Transcribe, word for word and without additions, each line below from the one containing "ATOM 85 O O" through the one containing "ATOM 98 C CA", both ends included.

-- INPUT FOR THIS TASK --
'''

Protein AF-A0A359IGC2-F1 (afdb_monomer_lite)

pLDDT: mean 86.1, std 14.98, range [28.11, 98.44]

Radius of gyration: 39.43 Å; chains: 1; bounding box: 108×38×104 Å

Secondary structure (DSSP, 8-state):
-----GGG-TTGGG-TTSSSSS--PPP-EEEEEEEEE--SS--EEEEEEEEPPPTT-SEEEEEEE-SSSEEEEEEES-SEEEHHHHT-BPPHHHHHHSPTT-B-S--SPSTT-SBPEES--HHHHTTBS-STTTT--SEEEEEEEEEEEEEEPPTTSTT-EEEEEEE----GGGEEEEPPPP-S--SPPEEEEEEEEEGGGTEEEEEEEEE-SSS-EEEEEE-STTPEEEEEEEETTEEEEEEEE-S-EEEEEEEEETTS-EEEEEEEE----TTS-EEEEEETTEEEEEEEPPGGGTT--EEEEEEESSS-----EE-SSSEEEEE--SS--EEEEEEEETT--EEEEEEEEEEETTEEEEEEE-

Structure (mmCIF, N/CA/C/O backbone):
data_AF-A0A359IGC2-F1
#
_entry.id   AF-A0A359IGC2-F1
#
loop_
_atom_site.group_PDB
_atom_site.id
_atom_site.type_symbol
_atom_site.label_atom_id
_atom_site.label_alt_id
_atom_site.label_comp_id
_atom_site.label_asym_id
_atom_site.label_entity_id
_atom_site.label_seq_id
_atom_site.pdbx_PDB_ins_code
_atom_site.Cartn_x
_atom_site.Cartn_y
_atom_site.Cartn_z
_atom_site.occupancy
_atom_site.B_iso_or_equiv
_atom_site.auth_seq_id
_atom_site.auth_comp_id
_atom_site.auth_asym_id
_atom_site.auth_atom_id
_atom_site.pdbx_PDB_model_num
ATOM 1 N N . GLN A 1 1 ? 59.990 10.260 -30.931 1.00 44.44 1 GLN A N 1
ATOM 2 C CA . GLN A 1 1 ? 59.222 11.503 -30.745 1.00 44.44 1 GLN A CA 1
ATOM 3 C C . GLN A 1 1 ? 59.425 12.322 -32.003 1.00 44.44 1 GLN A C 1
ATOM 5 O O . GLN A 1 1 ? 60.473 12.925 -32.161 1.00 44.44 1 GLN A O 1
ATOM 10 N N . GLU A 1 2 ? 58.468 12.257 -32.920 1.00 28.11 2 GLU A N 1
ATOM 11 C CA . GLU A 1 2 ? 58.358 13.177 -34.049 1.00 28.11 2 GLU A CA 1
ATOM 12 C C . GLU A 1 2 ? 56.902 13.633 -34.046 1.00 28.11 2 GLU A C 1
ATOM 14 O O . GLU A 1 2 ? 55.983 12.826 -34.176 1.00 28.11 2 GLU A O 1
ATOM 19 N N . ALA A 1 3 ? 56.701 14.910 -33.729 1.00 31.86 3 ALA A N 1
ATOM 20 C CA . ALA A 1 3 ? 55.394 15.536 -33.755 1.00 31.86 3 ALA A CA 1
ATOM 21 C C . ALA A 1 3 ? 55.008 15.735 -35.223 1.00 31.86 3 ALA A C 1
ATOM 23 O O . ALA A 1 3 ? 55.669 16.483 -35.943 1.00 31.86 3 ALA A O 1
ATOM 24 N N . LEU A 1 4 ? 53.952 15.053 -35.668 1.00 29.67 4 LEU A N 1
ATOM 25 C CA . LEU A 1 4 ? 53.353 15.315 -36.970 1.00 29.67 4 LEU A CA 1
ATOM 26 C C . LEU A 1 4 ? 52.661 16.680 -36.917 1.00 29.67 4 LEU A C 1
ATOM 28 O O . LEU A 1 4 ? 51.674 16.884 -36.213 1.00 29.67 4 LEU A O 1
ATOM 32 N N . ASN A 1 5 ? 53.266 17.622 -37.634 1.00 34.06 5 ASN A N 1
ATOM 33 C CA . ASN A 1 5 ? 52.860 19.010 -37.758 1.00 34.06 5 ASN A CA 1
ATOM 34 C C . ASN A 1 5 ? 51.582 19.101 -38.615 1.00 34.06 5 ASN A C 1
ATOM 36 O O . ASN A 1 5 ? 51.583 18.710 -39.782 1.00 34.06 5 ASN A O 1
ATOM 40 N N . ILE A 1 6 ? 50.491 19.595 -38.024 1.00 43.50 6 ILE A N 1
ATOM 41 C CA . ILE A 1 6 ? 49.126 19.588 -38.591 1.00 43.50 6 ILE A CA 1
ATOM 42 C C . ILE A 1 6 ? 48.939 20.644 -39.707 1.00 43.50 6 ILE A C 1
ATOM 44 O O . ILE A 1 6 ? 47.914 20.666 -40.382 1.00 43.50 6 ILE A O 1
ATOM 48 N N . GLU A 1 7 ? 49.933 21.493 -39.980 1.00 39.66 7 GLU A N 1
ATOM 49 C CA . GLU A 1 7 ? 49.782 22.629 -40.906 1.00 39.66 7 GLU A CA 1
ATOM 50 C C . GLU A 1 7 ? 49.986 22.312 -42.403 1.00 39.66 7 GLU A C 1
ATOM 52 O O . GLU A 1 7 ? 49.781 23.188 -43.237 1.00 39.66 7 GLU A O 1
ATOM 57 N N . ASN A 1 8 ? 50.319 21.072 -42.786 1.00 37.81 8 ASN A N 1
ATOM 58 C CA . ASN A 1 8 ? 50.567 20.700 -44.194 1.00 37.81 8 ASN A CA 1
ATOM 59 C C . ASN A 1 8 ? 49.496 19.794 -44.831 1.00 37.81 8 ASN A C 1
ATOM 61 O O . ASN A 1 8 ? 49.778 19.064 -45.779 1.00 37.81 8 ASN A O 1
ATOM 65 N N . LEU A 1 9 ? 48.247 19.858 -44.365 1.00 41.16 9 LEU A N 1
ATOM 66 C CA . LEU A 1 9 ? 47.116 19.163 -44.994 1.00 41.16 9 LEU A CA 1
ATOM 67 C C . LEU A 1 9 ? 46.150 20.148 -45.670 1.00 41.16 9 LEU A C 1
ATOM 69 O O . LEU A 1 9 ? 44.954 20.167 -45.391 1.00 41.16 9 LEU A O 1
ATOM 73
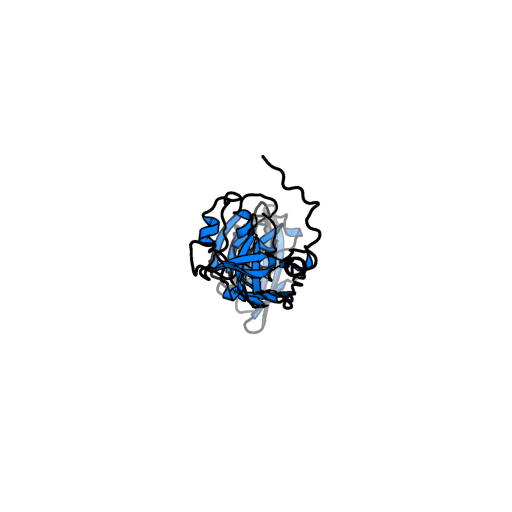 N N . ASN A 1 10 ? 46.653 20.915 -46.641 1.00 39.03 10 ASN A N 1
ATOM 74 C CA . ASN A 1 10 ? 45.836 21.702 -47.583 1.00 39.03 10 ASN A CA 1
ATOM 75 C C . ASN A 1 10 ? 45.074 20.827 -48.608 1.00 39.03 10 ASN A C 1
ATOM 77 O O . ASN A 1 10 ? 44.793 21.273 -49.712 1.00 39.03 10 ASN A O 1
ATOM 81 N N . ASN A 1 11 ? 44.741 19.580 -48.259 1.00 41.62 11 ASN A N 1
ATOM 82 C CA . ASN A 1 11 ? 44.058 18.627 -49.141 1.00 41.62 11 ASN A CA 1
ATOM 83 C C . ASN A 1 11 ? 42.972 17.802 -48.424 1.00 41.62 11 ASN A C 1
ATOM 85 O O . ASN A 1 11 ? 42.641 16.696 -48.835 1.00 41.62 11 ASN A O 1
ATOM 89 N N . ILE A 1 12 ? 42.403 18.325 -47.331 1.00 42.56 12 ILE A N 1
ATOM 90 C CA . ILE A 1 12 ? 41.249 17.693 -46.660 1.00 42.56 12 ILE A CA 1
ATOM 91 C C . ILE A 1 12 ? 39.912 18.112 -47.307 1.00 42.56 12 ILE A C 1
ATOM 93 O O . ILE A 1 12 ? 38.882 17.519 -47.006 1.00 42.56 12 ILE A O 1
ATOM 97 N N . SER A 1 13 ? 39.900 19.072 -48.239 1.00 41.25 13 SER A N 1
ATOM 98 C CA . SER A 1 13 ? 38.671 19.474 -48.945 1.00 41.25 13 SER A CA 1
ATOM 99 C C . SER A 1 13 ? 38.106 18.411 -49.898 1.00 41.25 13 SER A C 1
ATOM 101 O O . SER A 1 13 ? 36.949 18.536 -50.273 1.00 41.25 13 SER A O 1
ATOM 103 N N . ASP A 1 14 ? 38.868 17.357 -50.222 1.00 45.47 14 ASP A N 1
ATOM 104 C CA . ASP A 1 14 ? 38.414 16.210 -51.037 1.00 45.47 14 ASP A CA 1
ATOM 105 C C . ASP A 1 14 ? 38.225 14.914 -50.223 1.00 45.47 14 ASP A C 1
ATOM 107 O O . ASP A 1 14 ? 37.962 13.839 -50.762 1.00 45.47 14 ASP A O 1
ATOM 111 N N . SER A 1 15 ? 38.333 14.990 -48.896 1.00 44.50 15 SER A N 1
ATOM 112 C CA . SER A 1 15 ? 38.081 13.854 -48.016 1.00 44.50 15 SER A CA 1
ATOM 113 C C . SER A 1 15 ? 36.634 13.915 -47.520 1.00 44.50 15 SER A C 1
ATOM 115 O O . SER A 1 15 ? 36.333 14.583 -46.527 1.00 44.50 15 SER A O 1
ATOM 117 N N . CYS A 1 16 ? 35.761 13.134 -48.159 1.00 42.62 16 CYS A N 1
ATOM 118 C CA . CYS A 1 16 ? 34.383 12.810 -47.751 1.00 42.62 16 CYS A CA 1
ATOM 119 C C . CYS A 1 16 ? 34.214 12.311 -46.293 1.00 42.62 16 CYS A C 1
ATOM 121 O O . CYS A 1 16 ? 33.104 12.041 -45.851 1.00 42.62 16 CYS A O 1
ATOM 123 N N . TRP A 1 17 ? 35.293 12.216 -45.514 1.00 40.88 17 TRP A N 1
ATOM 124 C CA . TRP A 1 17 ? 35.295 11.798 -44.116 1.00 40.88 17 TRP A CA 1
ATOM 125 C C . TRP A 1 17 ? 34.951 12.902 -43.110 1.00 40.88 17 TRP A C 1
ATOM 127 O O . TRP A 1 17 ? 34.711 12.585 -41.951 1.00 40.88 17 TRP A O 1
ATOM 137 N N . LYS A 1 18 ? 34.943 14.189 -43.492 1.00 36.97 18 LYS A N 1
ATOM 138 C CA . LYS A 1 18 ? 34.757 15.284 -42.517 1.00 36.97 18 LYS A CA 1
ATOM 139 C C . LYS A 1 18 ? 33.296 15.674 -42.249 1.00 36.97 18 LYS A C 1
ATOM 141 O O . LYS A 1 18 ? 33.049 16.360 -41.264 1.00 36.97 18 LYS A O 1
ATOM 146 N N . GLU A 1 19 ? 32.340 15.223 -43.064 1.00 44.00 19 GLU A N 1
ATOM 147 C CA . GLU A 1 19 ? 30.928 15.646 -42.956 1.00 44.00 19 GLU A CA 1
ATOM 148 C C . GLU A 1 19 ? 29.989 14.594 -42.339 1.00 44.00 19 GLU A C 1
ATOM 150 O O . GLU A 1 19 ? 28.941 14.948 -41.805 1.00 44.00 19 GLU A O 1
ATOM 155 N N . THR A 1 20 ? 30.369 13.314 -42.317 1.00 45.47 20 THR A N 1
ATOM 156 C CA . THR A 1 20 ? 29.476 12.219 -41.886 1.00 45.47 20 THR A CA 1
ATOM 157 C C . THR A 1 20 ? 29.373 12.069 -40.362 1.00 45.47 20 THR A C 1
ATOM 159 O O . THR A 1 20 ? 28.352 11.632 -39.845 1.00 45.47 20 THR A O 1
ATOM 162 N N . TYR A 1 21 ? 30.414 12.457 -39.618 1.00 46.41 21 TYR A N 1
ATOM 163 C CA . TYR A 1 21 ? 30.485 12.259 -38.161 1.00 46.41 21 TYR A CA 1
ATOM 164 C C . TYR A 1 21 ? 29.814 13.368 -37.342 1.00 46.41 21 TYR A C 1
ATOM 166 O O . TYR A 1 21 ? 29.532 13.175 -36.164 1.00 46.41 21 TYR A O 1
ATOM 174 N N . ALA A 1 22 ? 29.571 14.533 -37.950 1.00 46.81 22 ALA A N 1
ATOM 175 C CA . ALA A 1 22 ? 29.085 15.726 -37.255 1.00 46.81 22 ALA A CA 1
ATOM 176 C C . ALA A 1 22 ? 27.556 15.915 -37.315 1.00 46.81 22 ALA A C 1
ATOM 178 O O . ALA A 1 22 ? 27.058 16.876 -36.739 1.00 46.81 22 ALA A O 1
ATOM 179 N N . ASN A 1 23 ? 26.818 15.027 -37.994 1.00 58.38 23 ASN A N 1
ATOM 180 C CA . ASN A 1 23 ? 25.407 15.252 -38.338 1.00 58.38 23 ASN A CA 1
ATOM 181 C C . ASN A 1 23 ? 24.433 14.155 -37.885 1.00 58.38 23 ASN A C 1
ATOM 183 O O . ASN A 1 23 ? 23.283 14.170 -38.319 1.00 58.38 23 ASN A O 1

'''

-- RESPONSE --
ATOM 85 O O . ASN A 1 11 ? 42.641 16.696 -48.835 1.00 41.62 11 ASN A O 1
ATOM 89 N N . ILE A 1 12 ? 42.403 18.325 -47.331 1.00 42.56 12 ILE A N 1
ATOM 90 C CA . ILE A 1 12 ? 41.249 17.693 -46.660 1.00 42.56 12 ILE A CA 1
ATOM 91 C C . ILE A 1 12 ? 39.912 18.112 -47.307 1.00 42.56 12 ILE A C 1
ATOM 93 O O . ILE A 1 12 ? 38.882 17.519 -47.006 1.00 42.56 12 ILE A O 1
ATOM 97 N N . SER A 1 13 ? 39.900 19.072 -48.239 1.00 41.25 13 SER A N 1
ATOM 98 C CA . SER A 1 13 ? 38.671 19.474 -48.945 1.00 41.25 13 SER A CA 1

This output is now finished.